Sleep was suddenly rolled back by his sudden contemptuous realization that he had imagined himself right into a state of acute physiological readiness for her — the shallow breathing and the sweatiness and the ponderous gallop of his heart and the knotted loins.
He rolled and thumped his pillow and said to himself, Maybe you should go back into high school. Maybe start a nice collection of dirty pictures. An adolescent old man. It’s a fleshy trap. The mind is entirely satisfied with continence. But it’s the old ape body which strains with unreasoned desire. It knows how much time has passed. So it rests here, hairy, heavy, with all the scars and marks and saggings of forty years, all the blemishes and erosions of its ape maturity, waiting with a massive arrogance for the glands to force the mind into some sort of pretty rationalization which will clear the way so that it can again exercise its plunging primordial function, its mute declaration concerning the continuance of the race. It’s an ape thing, squatting on its hairy haunches behind a screen of brush, slack-jawed, picking lice off its belly, watching the young females of the tribe, and making plaintive rumblings in its chest.

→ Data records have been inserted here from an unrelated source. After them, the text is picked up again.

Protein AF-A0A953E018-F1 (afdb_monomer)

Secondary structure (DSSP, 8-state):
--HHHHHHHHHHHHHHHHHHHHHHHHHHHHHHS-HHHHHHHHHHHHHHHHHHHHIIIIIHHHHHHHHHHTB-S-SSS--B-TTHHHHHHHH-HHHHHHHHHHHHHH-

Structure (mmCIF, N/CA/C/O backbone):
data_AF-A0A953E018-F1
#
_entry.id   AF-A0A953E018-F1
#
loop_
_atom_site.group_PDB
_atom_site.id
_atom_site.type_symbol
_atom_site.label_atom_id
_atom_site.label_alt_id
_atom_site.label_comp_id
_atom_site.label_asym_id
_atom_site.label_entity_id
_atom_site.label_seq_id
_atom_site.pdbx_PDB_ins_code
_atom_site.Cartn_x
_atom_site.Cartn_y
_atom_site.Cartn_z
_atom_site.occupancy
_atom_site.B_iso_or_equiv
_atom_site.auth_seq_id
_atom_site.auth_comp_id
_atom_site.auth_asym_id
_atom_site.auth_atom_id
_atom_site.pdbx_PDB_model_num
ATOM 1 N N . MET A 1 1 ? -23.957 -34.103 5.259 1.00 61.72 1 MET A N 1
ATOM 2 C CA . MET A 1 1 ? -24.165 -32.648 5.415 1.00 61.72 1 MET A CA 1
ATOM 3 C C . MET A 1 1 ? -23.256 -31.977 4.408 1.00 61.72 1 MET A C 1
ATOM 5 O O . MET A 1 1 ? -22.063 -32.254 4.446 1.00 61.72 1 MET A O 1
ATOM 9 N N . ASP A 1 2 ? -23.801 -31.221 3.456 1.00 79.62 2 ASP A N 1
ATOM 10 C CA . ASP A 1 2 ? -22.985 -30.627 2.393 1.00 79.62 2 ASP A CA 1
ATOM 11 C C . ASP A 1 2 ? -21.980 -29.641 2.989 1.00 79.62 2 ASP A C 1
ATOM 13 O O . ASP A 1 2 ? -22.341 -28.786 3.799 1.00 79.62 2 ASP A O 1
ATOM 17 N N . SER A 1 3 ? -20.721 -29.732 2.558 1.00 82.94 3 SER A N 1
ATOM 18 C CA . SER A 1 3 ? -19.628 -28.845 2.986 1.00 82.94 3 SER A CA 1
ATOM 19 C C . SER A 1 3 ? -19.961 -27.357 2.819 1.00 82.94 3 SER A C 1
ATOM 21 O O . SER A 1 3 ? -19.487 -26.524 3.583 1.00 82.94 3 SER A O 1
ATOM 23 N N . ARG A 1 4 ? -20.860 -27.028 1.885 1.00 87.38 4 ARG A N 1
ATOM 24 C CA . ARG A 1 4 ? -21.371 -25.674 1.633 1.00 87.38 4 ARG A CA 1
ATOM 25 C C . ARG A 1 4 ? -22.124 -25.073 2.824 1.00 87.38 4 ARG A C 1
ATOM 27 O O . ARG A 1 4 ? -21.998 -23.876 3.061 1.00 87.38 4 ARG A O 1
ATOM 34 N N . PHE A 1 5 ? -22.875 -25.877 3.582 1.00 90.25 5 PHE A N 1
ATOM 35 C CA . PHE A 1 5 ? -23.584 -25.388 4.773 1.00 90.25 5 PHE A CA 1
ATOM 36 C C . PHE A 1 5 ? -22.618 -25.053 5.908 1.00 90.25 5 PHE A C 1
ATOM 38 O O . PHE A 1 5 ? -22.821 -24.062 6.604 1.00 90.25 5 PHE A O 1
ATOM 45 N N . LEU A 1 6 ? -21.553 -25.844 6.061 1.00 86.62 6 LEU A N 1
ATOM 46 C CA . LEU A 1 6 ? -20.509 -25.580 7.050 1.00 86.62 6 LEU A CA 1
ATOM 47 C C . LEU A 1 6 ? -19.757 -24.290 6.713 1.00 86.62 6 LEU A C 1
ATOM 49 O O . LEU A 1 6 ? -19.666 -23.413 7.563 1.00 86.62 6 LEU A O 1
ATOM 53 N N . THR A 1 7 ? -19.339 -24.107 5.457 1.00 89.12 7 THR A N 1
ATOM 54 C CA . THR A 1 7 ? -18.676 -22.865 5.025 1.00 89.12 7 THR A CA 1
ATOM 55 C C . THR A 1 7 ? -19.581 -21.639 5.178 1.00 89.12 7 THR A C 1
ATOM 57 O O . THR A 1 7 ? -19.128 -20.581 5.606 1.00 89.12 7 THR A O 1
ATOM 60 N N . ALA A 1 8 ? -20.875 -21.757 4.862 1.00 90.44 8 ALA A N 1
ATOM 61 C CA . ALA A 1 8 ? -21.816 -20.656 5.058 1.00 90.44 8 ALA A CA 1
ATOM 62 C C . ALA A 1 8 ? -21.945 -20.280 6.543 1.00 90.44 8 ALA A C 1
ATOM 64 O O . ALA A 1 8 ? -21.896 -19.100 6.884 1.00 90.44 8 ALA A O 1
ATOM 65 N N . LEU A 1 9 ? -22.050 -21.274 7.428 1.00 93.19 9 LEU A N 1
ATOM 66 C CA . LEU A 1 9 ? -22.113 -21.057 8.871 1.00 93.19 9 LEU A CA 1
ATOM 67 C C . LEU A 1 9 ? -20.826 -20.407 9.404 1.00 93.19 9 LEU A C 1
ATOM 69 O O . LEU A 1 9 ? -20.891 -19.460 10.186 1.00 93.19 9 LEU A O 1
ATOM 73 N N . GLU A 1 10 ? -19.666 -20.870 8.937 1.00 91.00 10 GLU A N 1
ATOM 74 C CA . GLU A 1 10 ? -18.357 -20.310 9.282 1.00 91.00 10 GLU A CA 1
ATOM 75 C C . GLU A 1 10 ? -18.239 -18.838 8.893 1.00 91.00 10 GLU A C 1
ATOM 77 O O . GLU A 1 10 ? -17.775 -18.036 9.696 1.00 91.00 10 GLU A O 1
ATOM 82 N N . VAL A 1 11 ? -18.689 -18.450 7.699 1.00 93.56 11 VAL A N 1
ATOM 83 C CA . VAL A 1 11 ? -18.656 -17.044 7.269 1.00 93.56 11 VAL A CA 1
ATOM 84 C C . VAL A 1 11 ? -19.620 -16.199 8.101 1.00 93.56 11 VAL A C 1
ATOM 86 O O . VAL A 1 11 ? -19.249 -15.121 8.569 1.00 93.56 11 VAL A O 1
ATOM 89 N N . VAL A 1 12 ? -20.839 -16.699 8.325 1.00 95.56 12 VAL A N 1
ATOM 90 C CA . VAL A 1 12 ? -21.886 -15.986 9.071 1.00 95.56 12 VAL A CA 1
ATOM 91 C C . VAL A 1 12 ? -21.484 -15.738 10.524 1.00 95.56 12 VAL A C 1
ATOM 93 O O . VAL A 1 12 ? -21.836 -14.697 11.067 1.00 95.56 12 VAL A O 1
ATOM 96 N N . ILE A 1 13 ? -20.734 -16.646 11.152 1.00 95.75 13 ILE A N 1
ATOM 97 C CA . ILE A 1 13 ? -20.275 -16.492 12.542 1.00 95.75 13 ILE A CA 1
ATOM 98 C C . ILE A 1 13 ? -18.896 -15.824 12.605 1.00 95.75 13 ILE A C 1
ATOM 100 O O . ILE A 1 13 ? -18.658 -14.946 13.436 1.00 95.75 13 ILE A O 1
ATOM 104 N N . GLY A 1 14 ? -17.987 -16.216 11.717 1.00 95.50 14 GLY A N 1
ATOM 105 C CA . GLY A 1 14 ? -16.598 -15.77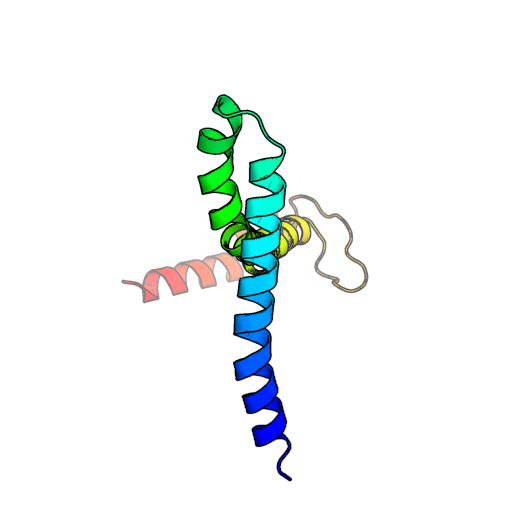6 11.705 1.00 95.50 14 GLY A CA 1
ATOM 106 C C . GLY A 1 14 ? -16.456 -14.289 11.413 1.00 95.50 14 GLY A C 1
ATOM 107 O O . GLY A 1 14 ? -15.711 -13.606 12.112 1.00 95.50 14 GLY A O 1
ATOM 108 N N . VAL A 1 15 ? -17.206 -13.755 10.442 1.00 93.44 15 VAL A N 1
ATOM 109 C CA . VAL A 1 15 ? -17.127 -12.325 10.100 1.00 93.44 15 VAL A CA 1
ATOM 110 C C . VAL A 1 15 ? -17.561 -11.443 11.284 1.00 93.44 15 VAL A C 1
ATOM 112 O O . VAL A 1 15 ? -16.765 -10.594 11.696 1.00 93.44 15 VAL A O 1
ATOM 115 N N . PRO A 1 16 ? -18.738 -11.645 11.913 1.00 95.81 16 PRO A N 1
ATOM 116 C CA . PRO A 1 16 ? -19.108 -10.904 13.117 1.00 95.81 16 PRO A CA 1
ATOM 117 C C . PRO A 1 16 ? -18.131 -11.092 14.277 1.00 95.81 16 PRO A C 1
ATOM 119 O O . PRO A 1 16 ? -17.809 -10.117 14.950 1.00 95.81 16 PRO A O 1
ATOM 122 N N . ALA A 1 17 ? -17.625 -12.309 14.504 1.00 96.56 17 ALA A N 1
ATOM 123 C CA . ALA A 1 17 ? -16.668 -12.565 15.579 1.00 96.56 17 ALA A CA 1
ATOM 124 C C . ALA A 1 17 ? -15.379 -11.752 15.394 1.00 96.56 17 ALA A C 1
ATOM 126 O O . ALA A 1 17 ? -14.925 -11.094 16.331 1.00 96.56 17 ALA A O 1
ATOM 127 N N . VAL A 1 18 ? -14.827 -11.728 14.177 1.00 95.88 18 VAL A N 1
ATOM 128 C CA . VAL A 1 18 ? -13.646 -10.919 13.841 1.00 95.88 18 VAL A CA 1
ATOM 129 C C . VAL A 1 18 ? -13.927 -9.432 14.048 1.00 95.88 18 VAL A C 1
ATOM 131 O O . VAL A 1 18 ? -13.099 -8.738 14.639 1.00 95.88 18 VAL A O 1
ATOM 134 N N . LEU A 1 19 ? -15.098 -8.941 13.628 1.00 94.88 19 LEU A N 1
ATOM 135 C CA . LEU A 1 19 ? -15.488 -7.546 13.841 1.00 94.88 19 LEU A CA 1
ATOM 136 C C . LEU A 1 19 ? -15.578 -7.203 15.330 1.00 94.88 19 LEU A C 1
ATOM 138 O O . LEU A 1 19 ? -15.028 -6.190 15.750 1.00 94.88 19 LEU A O 1
ATOM 142 N N . VAL A 1 20 ? -16.211 -8.051 16.142 1.00 96.62 20 VAL A N 1
ATOM 143 C CA . VAL A 1 20 ? -16.324 -7.836 17.592 1.00 96.62 20 VAL A CA 1
ATOM 144 C C . VAL A 1 20 ? -14.948 -7.835 18.253 1.00 96.62 20 VAL A C 1
ATOM 146 O O . VAL A 1 20 ? -14.653 -6.927 19.028 1.00 96.62 20 VAL A O 1
ATOM 149 N N . ILE A 1 21 ? -14.086 -8.801 17.920 1.00 96.50 21 ILE A N 1
ATOM 150 C CA . ILE A 1 21 ? -12.709 -8.877 18.432 1.00 96.50 21 ILE A CA 1
ATOM 151 C C . ILE A 1 21 ? -11.938 -7.606 18.076 1.00 96.50 21 ILE A C 1
ATOM 153 O O . ILE A 1 21 ? -11.263 -7.025 18.926 1.00 96.50 21 ILE A O 1
ATOM 157 N N . TYR A 1 22 ? -12.060 -7.155 16.831 1.00 96.19 22 TYR A N 1
ATOM 158 C CA . TYR A 1 22 ? -11.393 -5.957 16.353 1.00 96.19 22 TYR A CA 1
ATOM 159 C C . TYR A 1 22 ? -11.906 -4.693 17.061 1.00 96.19 22 TYR A C 1
ATOM 161 O O . TYR A 1 22 ? -11.102 -3.930 17.595 1.00 96.19 22 TYR A O 1
ATOM 169 N N . ILE A 1 23 ? -13.225 -4.497 17.157 1.00 95.44 23 ILE A N 1
ATOM 170 C CA . ILE A 1 23 ? -13.827 -3.354 17.864 1.00 95.44 23 ILE A CA 1
ATOM 171 C C . ILE A 1 23 ? -13.376 -3.346 19.325 1.00 95.44 23 ILE A C 1
ATOM 173 O O . ILE A 1 23 ? -12.878 -2.339 19.825 1.00 95.44 23 ILE A O 1
ATOM 177 N N . TRP A 1 24 ? -13.469 -4.490 19.997 1.00 96.44 24 TRP A N 1
ATOM 178 C CA . TRP A 1 24 ? -13.037 -4.630 21.381 1.00 96.44 24 TRP A CA 1
ATOM 179 C C . TRP A 1 24 ? -11.545 -4.318 21.563 1.00 96.44 24 TRP A C 1
ATOM 181 O O . TRP A 1 24 ? -11.171 -3.593 22.486 1.00 96.44 24 TRP A O 1
ATOM 191 N N . GLY A 1 25 ? -10.693 -4.807 20.659 1.00 94.94 25 GLY A N 1
ATOM 192 C CA . GLY A 1 25 ? -9.260 -4.522 20.658 1.00 94.94 25 GLY A CA 1
ATOM 193 C C . GLY A 1 25 ? -8.958 -3.038 20.441 1.00 94.94 25 GLY A C 1
ATOM 194 O O . GLY A 1 25 ? -8.150 -2.460 21.169 1.00 94.94 25 GLY A O 1
ATOM 195 N N . THR A 1 26 ? -9.638 -2.390 19.493 1.00 94.00 26 THR A N 1
ATOM 196 C CA . THR A 1 26 ? -9.447 -0.955 19.230 1.00 94.00 26 THR A CA 1
ATOM 197 C C . THR A 1 26 ? -9.872 -0.086 20.412 1.00 94.00 26 THR A C 1
ATOM 199 O O . THR A 1 26 ? -9.118 0.806 20.797 1.00 94.00 26 THR A O 1
ATOM 202 N N . GLU A 1 27 ? -11.008 -0.365 21.055 1.00 93.69 27 GLU A N 1
ATOM 203 C CA . GLU A 1 27 ? -11.449 0.389 22.236 1.00 93.69 27 GLU A CA 1
ATOM 204 C C . GLU A 1 27 ? -10.518 0.167 23.439 1.00 93.69 27 GLU A C 1
ATOM 206 O O . GLU A 1 27 ? -10.218 1.114 24.166 1.00 93.69 27 GLU A O 1
ATOM 211 N N . ARG A 1 28 ? -9.962 -1.042 23.609 1.00 94.25 28 ARG A N 1
ATOM 212 C CA . ARG A 1 28 ? -8.914 -1.315 24.611 1.00 94.25 28 ARG A CA 1
ATOM 213 C C . ARG A 1 28 ? -7.666 -0.466 24.376 1.00 94.25 28 ARG A C 1
ATOM 215 O O . ARG A 1 28 ? -7.173 0.154 25.315 1.00 94.25 28 ARG A O 1
ATOM 222 N N . VAL A 1 29 ? -7.178 -0.404 23.135 1.00 91.62 29 VAL A N 1
ATOM 223 C CA . VAL A 1 29 ? -6.011 0.415 22.763 1.00 91.62 29 VAL A CA 1
ATOM 224 C C . VAL A 1 29 ? -6.291 1.898 22.995 1.00 91.62 29 VAL A C 1
ATOM 226 O O . VAL A 1 29 ? -5.477 2.591 23.601 1.00 91.62 29 VAL A O 1
ATOM 229 N N . ILE A 1 30 ? -7.456 2.392 22.569 1.00 91.75 30 ILE A N 1
ATOM 230 C CA . ILE A 1 30 ? -7.855 3.791 22.768 1.00 91.75 30 ILE A CA 1
ATOM 231 C C . ILE A 1 30 ? -7.999 4.110 24.262 1.00 91.75 30 ILE A C 1
ATOM 233 O O . ILE A 1 30 ? -7.617 5.200 24.682 1.00 91.75 30 ILE A O 1
ATOM 237 N N . GLY A 1 31 ? -8.503 3.17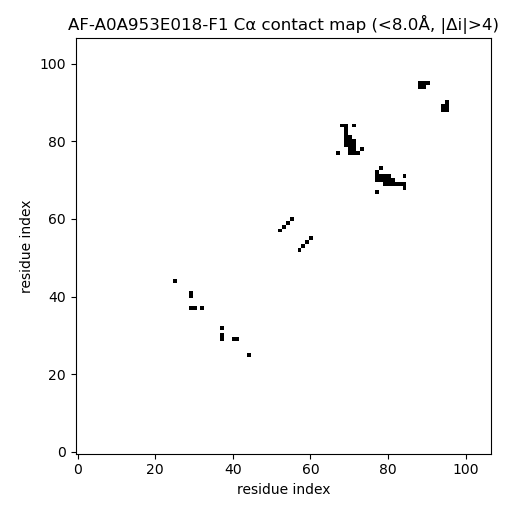7 25.071 1.00 89.69 31 GLY A N 1
ATOM 238 C CA . GLY A 1 31 ? -8.700 3.349 26.511 1.00 89.69 31 GLY A CA 1
ATOM 239 C C . GLY A 1 31 ? -7.412 3.598 27.300 1.00 89.69 31 GLY A C 1
ATOM 240 O O . GLY A 1 31 ? -7.453 4.299 28.307 1.00 89.69 31 GLY A O 1
ATOM 241 N N . ILE A 1 32 ? -6.274 3.090 26.820 1.00 91.88 32 ILE A N 1
ATOM 242 C CA . ILE A 1 32 ? -4.953 3.267 27.451 1.00 91.88 32 ILE A CA 1
ATOM 243 C C . ILE A 1 32 ? -4.349 4.647 27.124 1.00 91.88 32 ILE A C 1
ATOM 245 O O . ILE A 1 32 ? -3.501 5.158 27.853 1.00 91.88 32 ILE A O 1
ATOM 249 N N . LEU A 1 33 ? -4.774 5.274 26.026 1.00 90.56 33 LEU A N 1
ATOM 250 C CA . LEU A 1 33 ? -4.203 6.529 25.538 1.00 90.56 33 LEU A CA 1
ATOM 251 C C . LEU A 1 33 ? -4.829 7.747 26.235 1.00 90.56 33 LEU A C 1
ATOM 253 O O . LEU A 1 33 ? -6.018 7.767 26.531 1.00 90.56 33 LEU A O 1
ATOM 257 N N . GLY A 1 34 ? -4.057 8.820 26.435 1.00 90.06 34 GLY A N 1
ATOM 258 C CA . GLY A 1 34 ? -4.600 10.096 26.924 1.00 90.06 34 GLY A CA 1
ATOM 259 C C . GLY A 1 34 ? -5.540 10.772 25.911 1.00 90.06 34 GLY A C 1
ATOM 260 O O . GLY A 1 34 ? -5.389 10.594 24.700 1.00 90.06 34 GLY A O 1
ATOM 261 N N . GLU A 1 35 ? -6.476 11.607 26.381 1.00 87.31 35 GLU A N 1
ATOM 262 C CA . GLU A 1 35 ? -7.551 12.220 25.566 1.00 87.31 35 GLU A CA 1
ATOM 263 C C . GLU A 1 35 ? -7.068 12.925 24.285 1.00 87.31 35 GLU A C 1
ATOM 265 O O . GLU A 1 35 ? -7.691 12.838 23.222 1.00 87.31 35 GLU A O 1
ATOM 270 N N . ARG A 1 36 ? -5.896 13.571 24.340 1.00 89.00 36 ARG A N 1
ATOM 271 C CA . ARG A 1 36 ? -5.281 14.223 23.172 1.00 89.00 36 ARG A CA 1
ATOM 272 C C . ARG A 1 36 ? -4.954 13.233 22.047 1.00 89.00 36 ARG A C 1
ATOM 274 O O . ARG A 1 36 ? -5.108 13.573 20.874 1.00 89.00 36 ARG A O 1
ATOM 281 N N . TRP A 1 37 ? -4.491 12.035 22.397 1.00 90.56 37 TRP A N 1
ATOM 282 C CA . TRP A 1 37 ? -4.093 10.991 21.452 1.00 90.56 37 TRP A CA 1
ATOM 283 C C . TRP A 1 37 ? -5.281 10.156 20.979 1.00 90.56 37 TRP A C 1
ATOM 285 O O . TRP A 1 37 ? -5.322 9.814 19.796 1.00 90.56 37 TRP A O 1
ATOM 295 N N . LYS A 1 38 ? -6.291 9.928 21.835 1.00 91.31 38 LYS A N 1
ATOM 296 C CA . LYS A 1 38 ? -7.532 9.224 21.462 1.00 91.31 38 LYS A CA 1
ATOM 297 C C . LYS A 1 38 ? -8.167 9.809 20.201 1.00 91.31 38 LYS A C 1
ATOM 299 O O . LYS A 1 38 ? -8.412 9.080 19.242 1.00 91.31 38 LYS A O 1
ATOM 304 N N . ARG A 1 39 ? -8.365 11.136 20.158 1.00 89.94 39 ARG A N 1
ATOM 305 C CA . ARG A 1 39 ? -8.966 11.814 18.991 1.00 89.94 39 ARG A CA 1
ATOM 306 C C . ARG A 1 39 ? -8.127 11.695 17.720 1.00 89.94 39 ARG A C 1
ATOM 308 O O . ARG A 1 39 ? -8.686 11.676 16.632 1.00 89.94 39 ARG A O 1
ATOM 315 N N . ARG A 1 40 ? -6.798 11.640 17.847 1.00 92.50 40 ARG A N 1
ATOM 316 C CA . ARG A 1 40 ? -5.889 11.565 16.696 1.00 92.50 40 ARG A CA 1
ATOM 317 C C . ARG A 1 40 ? -5.800 10.159 16.118 1.00 92.50 40 ARG A C 1
ATOM 319 O O . ARG A 1 40 ? -5.766 10.027 14.906 1.00 92.50 40 ARG A O 1
ATOM 326 N N . ILE A 1 41 ? -5.756 9.132 16.967 1.00 93.31 41 ILE A N 1
ATOM 327 C CA . ILE A 1 41 ? -5.498 7.742 16.555 1.00 93.31 41 ILE A CA 1
ATOM 328 C C . ILE A 1 41 ? -6.784 6.999 16.169 1.00 93.31 41 ILE A C 1
ATOM 330 O O . ILE A 1 41 ? -6.739 6.147 15.285 1.00 93.31 41 ILE A O 1
ATOM 334 N N . ARG A 1 42 ? -7.936 7.346 16.765 1.00 92.94 42 ARG A N 1
ATOM 335 C CA . ARG A 1 42 ? -9.234 6.716 16.468 1.00 92.94 42 ARG A CA 1
ATOM 336 C C . ARG A 1 42 ? -9.529 6.565 14.961 1.00 92.94 42 ARG A C 1
ATOM 338 O O . ARG A 1 42 ? -9.824 5.440 14.572 1.00 92.94 42 ARG A O 1
ATOM 345 N N . PRO A 1 43 ? -9.422 7.598 14.097 1.00 94.19 43 PRO A N 1
ATOM 346 C CA . PRO A 1 43 ? -9.694 7.424 12.664 1.00 94.19 43 PRO A CA 1
ATOM 347 C C . PRO A 1 43 ? -8.723 6.449 11.980 1.00 94.19 43 PRO A C 1
ATOM 349 O O . PRO A 1 43 ? -9.146 5.648 11.153 1.00 94.19 43 PRO A O 1
ATOM 352 N N . TRP A 1 44 ? -7.441 6.461 12.354 1.00 95.38 44 TRP A N 1
ATOM 353 C CA . TRP A 1 44 ? -6.439 5.560 11.777 1.00 95.38 44 TRP A CA 1
ATOM 354 C C . TRP A 1 44 ? -6.666 4.105 12.160 1.00 95.38 44 TRP A C 1
ATOM 3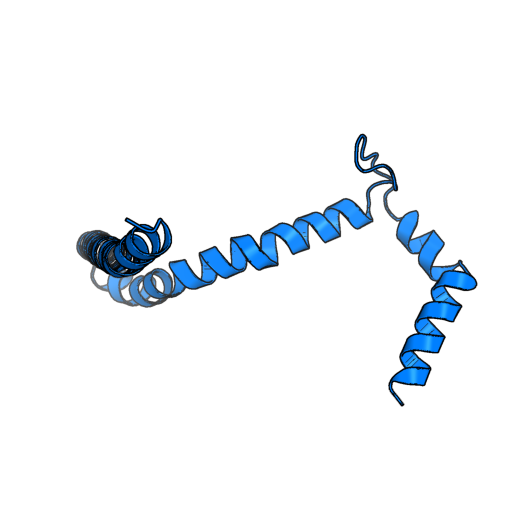56 O O . TRP A 1 44 ? -6.461 3.232 11.323 1.00 95.38 44 TRP A O 1
ATOM 366 N N . LEU A 1 45 ? -7.117 3.845 13.392 1.00 94.50 45 LEU A N 1
ATOM 367 C CA . LEU A 1 45 ? -7.477 2.494 13.804 1.00 94.50 45 LEU A CA 1
ATOM 368 C C . LEU A 1 45 ? -8.582 1.958 12.906 1.00 94.50 45 LEU A C 1
ATOM 370 O O . LEU A 1 45 ? -8.355 0.919 12.306 1.00 94.50 45 LEU A O 1
ATOM 374 N N . TRP A 1 46 ? -9.682 2.693 12.714 1.00 93.19 46 TRP A N 1
ATOM 375 C CA . TRP A 1 46 ? -10.792 2.280 11.840 1.00 93.19 46 TRP A CA 1
ATOM 376 C C . TRP A 1 46 ? -10.398 2.071 10.375 1.00 93.19 46 TRP A C 1
ATOM 378 O O . TRP A 1 46 ? -10.966 1.214 9.703 1.00 93.19 46 TRP A O 1
ATOM 388 N N . LEU A 1 47 ? -9.413 2.821 9.877 1.00 95.75 47 LEU A N 1
ATOM 389 C CA . LEU A 1 47 ? -8.875 2.636 8.527 1.00 95.75 47 LEU A CA 1
ATOM 390 C C . LEU A 1 47 ? -7.903 1.455 8.420 1.00 95.75 47 LEU A C 1
ATOM 392 O O . LEU A 1 47 ? -7.661 0.967 7.318 1.00 95.75 47 LEU A O 1
ATOM 396 N N . LEU A 1 48 ? -7.347 0.981 9.536 1.00 96.25 48 LEU A N 1
ATOM 397 C CA . LEU A 1 48 ? -6.297 -0.036 9.564 1.00 96.25 48 LEU A CA 1
ATOM 398 C C . LEU A 1 48 ? -6.663 -1.328 8.814 1.00 96.25 48 LEU A C 1
ATOM 400 O O . LEU A 1 48 ? -5.808 -1.796 8.065 1.00 96.25 48 LEU A O 1
ATOM 404 N N . PRO A 1 49 ? -7.885 -1.896 8.914 1.00 95.12 49 PRO A N 1
ATOM 405 C CA . PRO A 1 49 ? -8.252 -3.079 8.139 1.00 95.12 49 PRO A CA 1
ATOM 406 C C . PRO A 1 49 ? -8.208 -2.812 6.633 1.00 95.12 49 PRO A C 1
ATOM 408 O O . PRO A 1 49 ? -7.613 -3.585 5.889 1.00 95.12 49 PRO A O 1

You know all the rationalizations it’s trying to force on you. Health. Quiet the nerves. Natural function. And that most devious rationalization of all, entitled: What Harm Would It Do? No objective harm, of course. She’s no hesitant virgin. She’d be incapable of attaching any emotional significance to it.
It’s the subjective harm, Michael. To be desperately old-fashioned, the loss of honor. It would be just a switch on the salesman and the farmer’s daughter. You were asked down to relax and mend. The services of the daughter of the household were not included in the facilities available. And, because you have years to live, and nobody cares deeply how you live them, and sons to raise, let’s beware of the sophistry that nobody gives a damn what you do. Because you do give a damn. When there’s nothing left but your own image of yourself, it somehow becomes a more grievous sin to smear it.